-------- Dataset extract

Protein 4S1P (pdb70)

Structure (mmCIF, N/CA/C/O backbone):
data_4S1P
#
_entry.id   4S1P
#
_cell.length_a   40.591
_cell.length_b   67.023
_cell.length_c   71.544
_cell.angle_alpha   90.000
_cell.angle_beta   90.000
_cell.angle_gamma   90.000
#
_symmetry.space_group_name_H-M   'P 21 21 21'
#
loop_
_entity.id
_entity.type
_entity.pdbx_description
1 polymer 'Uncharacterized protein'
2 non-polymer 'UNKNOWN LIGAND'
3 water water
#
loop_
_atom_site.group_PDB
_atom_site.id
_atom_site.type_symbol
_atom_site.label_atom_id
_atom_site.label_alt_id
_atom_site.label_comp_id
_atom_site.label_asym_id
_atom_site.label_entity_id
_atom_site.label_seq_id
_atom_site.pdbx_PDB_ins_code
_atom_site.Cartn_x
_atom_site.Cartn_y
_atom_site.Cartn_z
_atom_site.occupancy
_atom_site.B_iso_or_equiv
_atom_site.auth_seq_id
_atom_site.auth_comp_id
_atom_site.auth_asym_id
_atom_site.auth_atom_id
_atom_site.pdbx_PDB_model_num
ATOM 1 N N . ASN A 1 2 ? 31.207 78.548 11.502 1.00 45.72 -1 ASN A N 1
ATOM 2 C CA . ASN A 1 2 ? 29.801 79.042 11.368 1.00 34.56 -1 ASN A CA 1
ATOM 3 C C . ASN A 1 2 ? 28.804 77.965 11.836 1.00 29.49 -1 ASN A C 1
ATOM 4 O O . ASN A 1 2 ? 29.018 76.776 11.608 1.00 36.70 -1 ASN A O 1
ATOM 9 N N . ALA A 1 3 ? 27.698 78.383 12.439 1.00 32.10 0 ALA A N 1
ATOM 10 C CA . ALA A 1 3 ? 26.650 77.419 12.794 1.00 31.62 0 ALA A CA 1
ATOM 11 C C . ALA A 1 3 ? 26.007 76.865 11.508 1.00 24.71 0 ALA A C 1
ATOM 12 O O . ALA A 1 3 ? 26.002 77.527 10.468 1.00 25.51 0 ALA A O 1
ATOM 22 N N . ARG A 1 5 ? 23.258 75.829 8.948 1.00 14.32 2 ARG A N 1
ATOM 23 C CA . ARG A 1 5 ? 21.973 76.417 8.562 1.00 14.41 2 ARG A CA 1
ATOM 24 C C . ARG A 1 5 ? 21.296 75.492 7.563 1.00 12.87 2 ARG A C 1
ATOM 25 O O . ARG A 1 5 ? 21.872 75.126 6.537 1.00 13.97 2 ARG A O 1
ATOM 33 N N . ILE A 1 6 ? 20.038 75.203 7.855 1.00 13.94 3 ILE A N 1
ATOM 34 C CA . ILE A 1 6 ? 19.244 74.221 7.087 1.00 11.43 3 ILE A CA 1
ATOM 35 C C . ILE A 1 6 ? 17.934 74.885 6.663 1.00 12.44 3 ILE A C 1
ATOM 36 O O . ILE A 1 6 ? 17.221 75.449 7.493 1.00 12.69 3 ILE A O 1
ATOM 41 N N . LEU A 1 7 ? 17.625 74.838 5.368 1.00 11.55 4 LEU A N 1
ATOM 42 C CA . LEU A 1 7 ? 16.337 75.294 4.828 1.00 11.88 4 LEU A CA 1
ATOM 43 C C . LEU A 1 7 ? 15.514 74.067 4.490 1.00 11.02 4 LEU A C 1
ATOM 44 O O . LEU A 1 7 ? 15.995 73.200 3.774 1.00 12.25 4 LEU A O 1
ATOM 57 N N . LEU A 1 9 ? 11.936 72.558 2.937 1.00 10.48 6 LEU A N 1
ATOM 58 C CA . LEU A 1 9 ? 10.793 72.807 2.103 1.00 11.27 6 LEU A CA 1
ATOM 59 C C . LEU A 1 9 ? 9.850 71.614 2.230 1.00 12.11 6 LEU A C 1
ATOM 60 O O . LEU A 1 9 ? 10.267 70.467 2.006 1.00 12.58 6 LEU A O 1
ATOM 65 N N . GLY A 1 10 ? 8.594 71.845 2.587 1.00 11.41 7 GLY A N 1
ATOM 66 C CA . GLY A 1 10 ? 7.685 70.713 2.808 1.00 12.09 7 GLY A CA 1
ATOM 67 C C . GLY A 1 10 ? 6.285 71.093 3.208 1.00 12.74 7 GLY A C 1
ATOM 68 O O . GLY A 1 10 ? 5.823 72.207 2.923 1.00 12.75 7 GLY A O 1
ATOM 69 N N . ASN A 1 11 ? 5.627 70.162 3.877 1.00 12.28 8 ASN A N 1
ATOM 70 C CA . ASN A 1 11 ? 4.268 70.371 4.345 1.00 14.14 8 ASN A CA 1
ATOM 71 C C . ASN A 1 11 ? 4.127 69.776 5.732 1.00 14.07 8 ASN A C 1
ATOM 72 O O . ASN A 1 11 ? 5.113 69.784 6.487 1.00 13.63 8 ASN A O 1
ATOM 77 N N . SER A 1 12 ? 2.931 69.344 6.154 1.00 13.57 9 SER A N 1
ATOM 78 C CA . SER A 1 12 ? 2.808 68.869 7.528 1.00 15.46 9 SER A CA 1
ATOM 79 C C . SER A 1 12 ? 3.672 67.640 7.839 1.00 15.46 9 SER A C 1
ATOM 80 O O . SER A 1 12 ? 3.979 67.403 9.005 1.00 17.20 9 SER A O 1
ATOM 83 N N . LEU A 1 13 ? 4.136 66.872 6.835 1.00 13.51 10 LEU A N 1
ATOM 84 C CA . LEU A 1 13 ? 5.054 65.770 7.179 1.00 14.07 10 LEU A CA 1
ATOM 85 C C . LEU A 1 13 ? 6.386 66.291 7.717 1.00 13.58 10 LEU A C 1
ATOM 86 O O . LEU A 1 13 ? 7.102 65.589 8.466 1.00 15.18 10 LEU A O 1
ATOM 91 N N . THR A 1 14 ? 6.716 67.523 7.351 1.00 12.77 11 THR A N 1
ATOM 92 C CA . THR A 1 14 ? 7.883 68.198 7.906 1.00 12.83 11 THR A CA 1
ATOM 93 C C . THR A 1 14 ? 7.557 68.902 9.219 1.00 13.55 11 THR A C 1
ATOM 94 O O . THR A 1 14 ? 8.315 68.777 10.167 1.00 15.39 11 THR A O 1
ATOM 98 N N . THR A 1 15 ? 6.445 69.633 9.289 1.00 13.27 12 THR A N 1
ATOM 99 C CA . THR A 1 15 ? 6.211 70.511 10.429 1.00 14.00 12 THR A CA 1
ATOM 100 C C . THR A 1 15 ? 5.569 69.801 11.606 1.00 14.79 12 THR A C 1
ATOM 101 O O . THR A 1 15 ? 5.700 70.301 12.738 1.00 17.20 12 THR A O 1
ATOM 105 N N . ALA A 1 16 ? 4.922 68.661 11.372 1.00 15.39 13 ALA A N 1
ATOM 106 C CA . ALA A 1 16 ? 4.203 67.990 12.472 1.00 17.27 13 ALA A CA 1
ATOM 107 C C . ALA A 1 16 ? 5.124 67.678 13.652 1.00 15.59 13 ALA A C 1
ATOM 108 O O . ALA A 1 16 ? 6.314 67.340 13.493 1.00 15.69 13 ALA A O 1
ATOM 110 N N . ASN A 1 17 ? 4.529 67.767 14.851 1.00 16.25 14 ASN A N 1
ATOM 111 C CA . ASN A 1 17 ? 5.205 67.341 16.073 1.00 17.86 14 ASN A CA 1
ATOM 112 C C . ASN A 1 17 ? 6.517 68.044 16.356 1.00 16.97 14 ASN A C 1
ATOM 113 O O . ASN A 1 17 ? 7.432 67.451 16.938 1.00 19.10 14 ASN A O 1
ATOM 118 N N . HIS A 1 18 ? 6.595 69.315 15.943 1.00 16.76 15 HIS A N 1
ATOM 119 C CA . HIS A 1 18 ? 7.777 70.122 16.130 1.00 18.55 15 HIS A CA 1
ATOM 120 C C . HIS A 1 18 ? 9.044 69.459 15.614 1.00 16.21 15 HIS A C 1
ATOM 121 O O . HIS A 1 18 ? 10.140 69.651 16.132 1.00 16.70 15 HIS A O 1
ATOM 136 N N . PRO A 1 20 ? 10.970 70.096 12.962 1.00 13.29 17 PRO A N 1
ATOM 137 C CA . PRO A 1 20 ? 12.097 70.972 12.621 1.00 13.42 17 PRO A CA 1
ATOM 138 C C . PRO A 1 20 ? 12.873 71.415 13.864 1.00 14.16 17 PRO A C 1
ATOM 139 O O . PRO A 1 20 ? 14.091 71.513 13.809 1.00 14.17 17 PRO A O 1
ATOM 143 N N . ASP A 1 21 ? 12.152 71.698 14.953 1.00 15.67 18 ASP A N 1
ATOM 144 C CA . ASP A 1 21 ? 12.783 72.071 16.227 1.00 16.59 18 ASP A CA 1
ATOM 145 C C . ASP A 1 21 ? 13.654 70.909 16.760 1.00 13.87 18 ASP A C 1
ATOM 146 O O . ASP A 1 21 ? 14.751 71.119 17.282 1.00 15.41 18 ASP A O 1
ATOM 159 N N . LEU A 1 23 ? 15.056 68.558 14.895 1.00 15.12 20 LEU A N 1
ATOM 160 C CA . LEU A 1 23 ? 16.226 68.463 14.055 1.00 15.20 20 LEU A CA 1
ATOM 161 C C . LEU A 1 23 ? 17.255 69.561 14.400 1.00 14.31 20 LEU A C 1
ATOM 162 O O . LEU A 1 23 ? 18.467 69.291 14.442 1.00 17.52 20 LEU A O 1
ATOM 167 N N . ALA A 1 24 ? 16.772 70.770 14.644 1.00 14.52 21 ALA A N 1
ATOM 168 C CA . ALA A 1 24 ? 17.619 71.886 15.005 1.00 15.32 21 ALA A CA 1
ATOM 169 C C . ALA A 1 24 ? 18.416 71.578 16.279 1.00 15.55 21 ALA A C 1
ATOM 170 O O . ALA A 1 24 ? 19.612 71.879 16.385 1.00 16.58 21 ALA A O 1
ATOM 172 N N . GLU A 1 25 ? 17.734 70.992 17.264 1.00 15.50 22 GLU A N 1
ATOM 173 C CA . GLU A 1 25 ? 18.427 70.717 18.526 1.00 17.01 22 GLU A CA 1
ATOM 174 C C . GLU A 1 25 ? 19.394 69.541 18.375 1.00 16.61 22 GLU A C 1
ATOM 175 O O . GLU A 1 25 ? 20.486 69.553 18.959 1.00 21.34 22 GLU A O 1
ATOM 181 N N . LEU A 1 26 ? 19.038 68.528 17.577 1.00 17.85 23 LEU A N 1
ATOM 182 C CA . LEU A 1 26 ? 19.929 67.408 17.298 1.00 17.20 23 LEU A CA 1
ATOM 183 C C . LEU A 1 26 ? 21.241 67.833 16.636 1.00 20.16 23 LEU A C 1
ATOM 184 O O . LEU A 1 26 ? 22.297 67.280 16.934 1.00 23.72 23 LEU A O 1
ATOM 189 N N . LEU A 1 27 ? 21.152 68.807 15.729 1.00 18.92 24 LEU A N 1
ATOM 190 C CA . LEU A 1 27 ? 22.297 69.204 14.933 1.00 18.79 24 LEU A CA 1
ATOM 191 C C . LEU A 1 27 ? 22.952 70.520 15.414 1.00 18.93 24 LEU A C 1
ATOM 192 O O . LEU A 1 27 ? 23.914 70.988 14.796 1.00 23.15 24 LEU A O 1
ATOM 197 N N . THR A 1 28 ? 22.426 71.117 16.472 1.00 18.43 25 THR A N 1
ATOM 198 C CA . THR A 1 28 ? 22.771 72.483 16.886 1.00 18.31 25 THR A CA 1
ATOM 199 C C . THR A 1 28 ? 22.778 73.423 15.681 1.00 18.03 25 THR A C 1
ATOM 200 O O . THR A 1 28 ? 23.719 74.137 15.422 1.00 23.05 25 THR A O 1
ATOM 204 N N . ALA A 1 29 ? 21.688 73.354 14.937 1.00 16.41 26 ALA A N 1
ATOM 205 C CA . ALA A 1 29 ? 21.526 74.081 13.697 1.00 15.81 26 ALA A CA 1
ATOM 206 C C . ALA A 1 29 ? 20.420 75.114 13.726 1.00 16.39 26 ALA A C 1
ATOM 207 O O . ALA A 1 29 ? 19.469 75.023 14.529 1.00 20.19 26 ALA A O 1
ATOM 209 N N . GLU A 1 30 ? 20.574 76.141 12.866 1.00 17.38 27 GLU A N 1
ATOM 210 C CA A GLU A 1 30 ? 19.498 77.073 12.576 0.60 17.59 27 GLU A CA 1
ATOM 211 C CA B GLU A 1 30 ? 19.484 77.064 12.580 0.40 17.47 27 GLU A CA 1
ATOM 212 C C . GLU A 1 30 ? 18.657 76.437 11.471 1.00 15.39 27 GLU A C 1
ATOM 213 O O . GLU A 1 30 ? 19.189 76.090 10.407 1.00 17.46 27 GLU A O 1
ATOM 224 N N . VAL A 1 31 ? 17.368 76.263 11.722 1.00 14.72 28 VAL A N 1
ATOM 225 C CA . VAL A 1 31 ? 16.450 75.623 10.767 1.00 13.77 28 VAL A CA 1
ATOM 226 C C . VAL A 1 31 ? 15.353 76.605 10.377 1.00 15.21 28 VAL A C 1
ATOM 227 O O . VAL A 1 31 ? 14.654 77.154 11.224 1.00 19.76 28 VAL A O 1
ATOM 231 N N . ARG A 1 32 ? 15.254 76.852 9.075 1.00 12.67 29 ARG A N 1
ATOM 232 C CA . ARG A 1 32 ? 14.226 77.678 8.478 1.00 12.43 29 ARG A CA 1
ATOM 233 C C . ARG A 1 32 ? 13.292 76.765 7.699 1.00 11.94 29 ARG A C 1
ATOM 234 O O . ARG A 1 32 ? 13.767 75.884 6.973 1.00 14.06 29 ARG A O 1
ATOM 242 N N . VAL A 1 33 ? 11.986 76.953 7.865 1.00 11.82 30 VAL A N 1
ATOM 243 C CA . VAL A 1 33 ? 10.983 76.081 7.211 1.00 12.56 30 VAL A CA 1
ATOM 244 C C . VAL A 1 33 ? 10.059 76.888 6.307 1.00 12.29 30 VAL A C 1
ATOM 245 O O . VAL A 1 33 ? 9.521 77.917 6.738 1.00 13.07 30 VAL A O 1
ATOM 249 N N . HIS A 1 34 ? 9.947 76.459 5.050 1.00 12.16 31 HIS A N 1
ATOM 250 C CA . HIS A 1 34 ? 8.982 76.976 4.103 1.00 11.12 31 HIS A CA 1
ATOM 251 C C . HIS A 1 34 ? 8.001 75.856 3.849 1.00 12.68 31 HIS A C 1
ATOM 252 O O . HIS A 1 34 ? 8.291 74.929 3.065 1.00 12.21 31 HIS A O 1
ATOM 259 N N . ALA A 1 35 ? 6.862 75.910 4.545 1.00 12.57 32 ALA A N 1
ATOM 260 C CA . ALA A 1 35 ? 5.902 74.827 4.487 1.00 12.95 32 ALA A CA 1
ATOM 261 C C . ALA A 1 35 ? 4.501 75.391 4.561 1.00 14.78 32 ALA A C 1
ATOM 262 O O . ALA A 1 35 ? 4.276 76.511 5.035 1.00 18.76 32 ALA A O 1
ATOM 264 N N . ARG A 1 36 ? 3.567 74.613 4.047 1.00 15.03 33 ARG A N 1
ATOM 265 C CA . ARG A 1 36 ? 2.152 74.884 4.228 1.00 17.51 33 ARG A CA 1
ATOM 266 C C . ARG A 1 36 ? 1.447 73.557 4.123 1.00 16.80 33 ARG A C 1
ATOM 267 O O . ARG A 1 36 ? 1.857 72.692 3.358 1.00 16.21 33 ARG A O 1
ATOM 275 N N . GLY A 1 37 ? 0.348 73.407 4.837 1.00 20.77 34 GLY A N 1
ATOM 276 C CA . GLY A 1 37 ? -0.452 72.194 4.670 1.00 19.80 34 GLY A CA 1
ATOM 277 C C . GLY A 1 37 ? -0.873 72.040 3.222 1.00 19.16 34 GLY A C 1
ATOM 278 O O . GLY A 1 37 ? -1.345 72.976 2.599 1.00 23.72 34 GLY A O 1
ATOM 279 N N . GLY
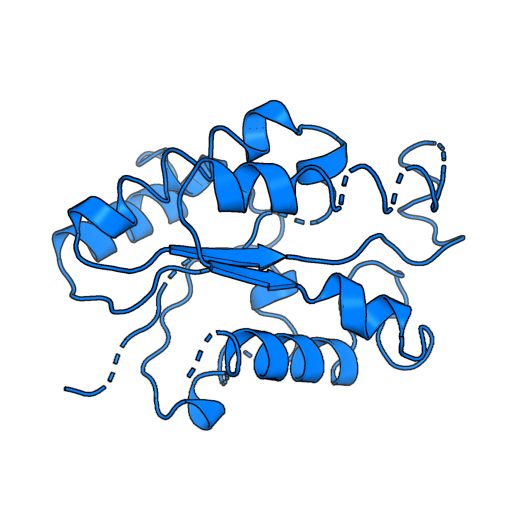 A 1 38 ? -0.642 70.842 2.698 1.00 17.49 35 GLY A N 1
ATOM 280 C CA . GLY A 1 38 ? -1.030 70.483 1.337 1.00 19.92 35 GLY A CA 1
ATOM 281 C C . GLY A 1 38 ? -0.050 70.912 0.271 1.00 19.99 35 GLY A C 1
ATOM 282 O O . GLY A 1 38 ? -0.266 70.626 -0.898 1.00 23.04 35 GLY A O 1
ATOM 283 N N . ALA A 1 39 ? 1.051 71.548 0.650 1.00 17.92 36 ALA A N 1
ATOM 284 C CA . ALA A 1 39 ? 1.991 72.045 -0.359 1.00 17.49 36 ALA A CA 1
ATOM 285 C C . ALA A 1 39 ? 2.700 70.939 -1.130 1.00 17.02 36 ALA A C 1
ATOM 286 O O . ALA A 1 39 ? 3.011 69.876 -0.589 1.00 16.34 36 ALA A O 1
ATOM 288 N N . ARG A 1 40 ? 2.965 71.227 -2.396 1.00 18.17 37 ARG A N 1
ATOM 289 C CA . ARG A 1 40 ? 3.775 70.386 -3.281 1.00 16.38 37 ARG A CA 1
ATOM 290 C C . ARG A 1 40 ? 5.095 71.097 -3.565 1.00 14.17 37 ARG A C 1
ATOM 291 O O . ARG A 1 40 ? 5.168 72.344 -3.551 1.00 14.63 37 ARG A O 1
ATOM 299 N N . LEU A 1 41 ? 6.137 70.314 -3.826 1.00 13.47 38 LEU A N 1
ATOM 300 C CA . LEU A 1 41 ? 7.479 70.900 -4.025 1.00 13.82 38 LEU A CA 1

----------------

How many of the lines above include the word "polymer"? Respond with the number alone.

2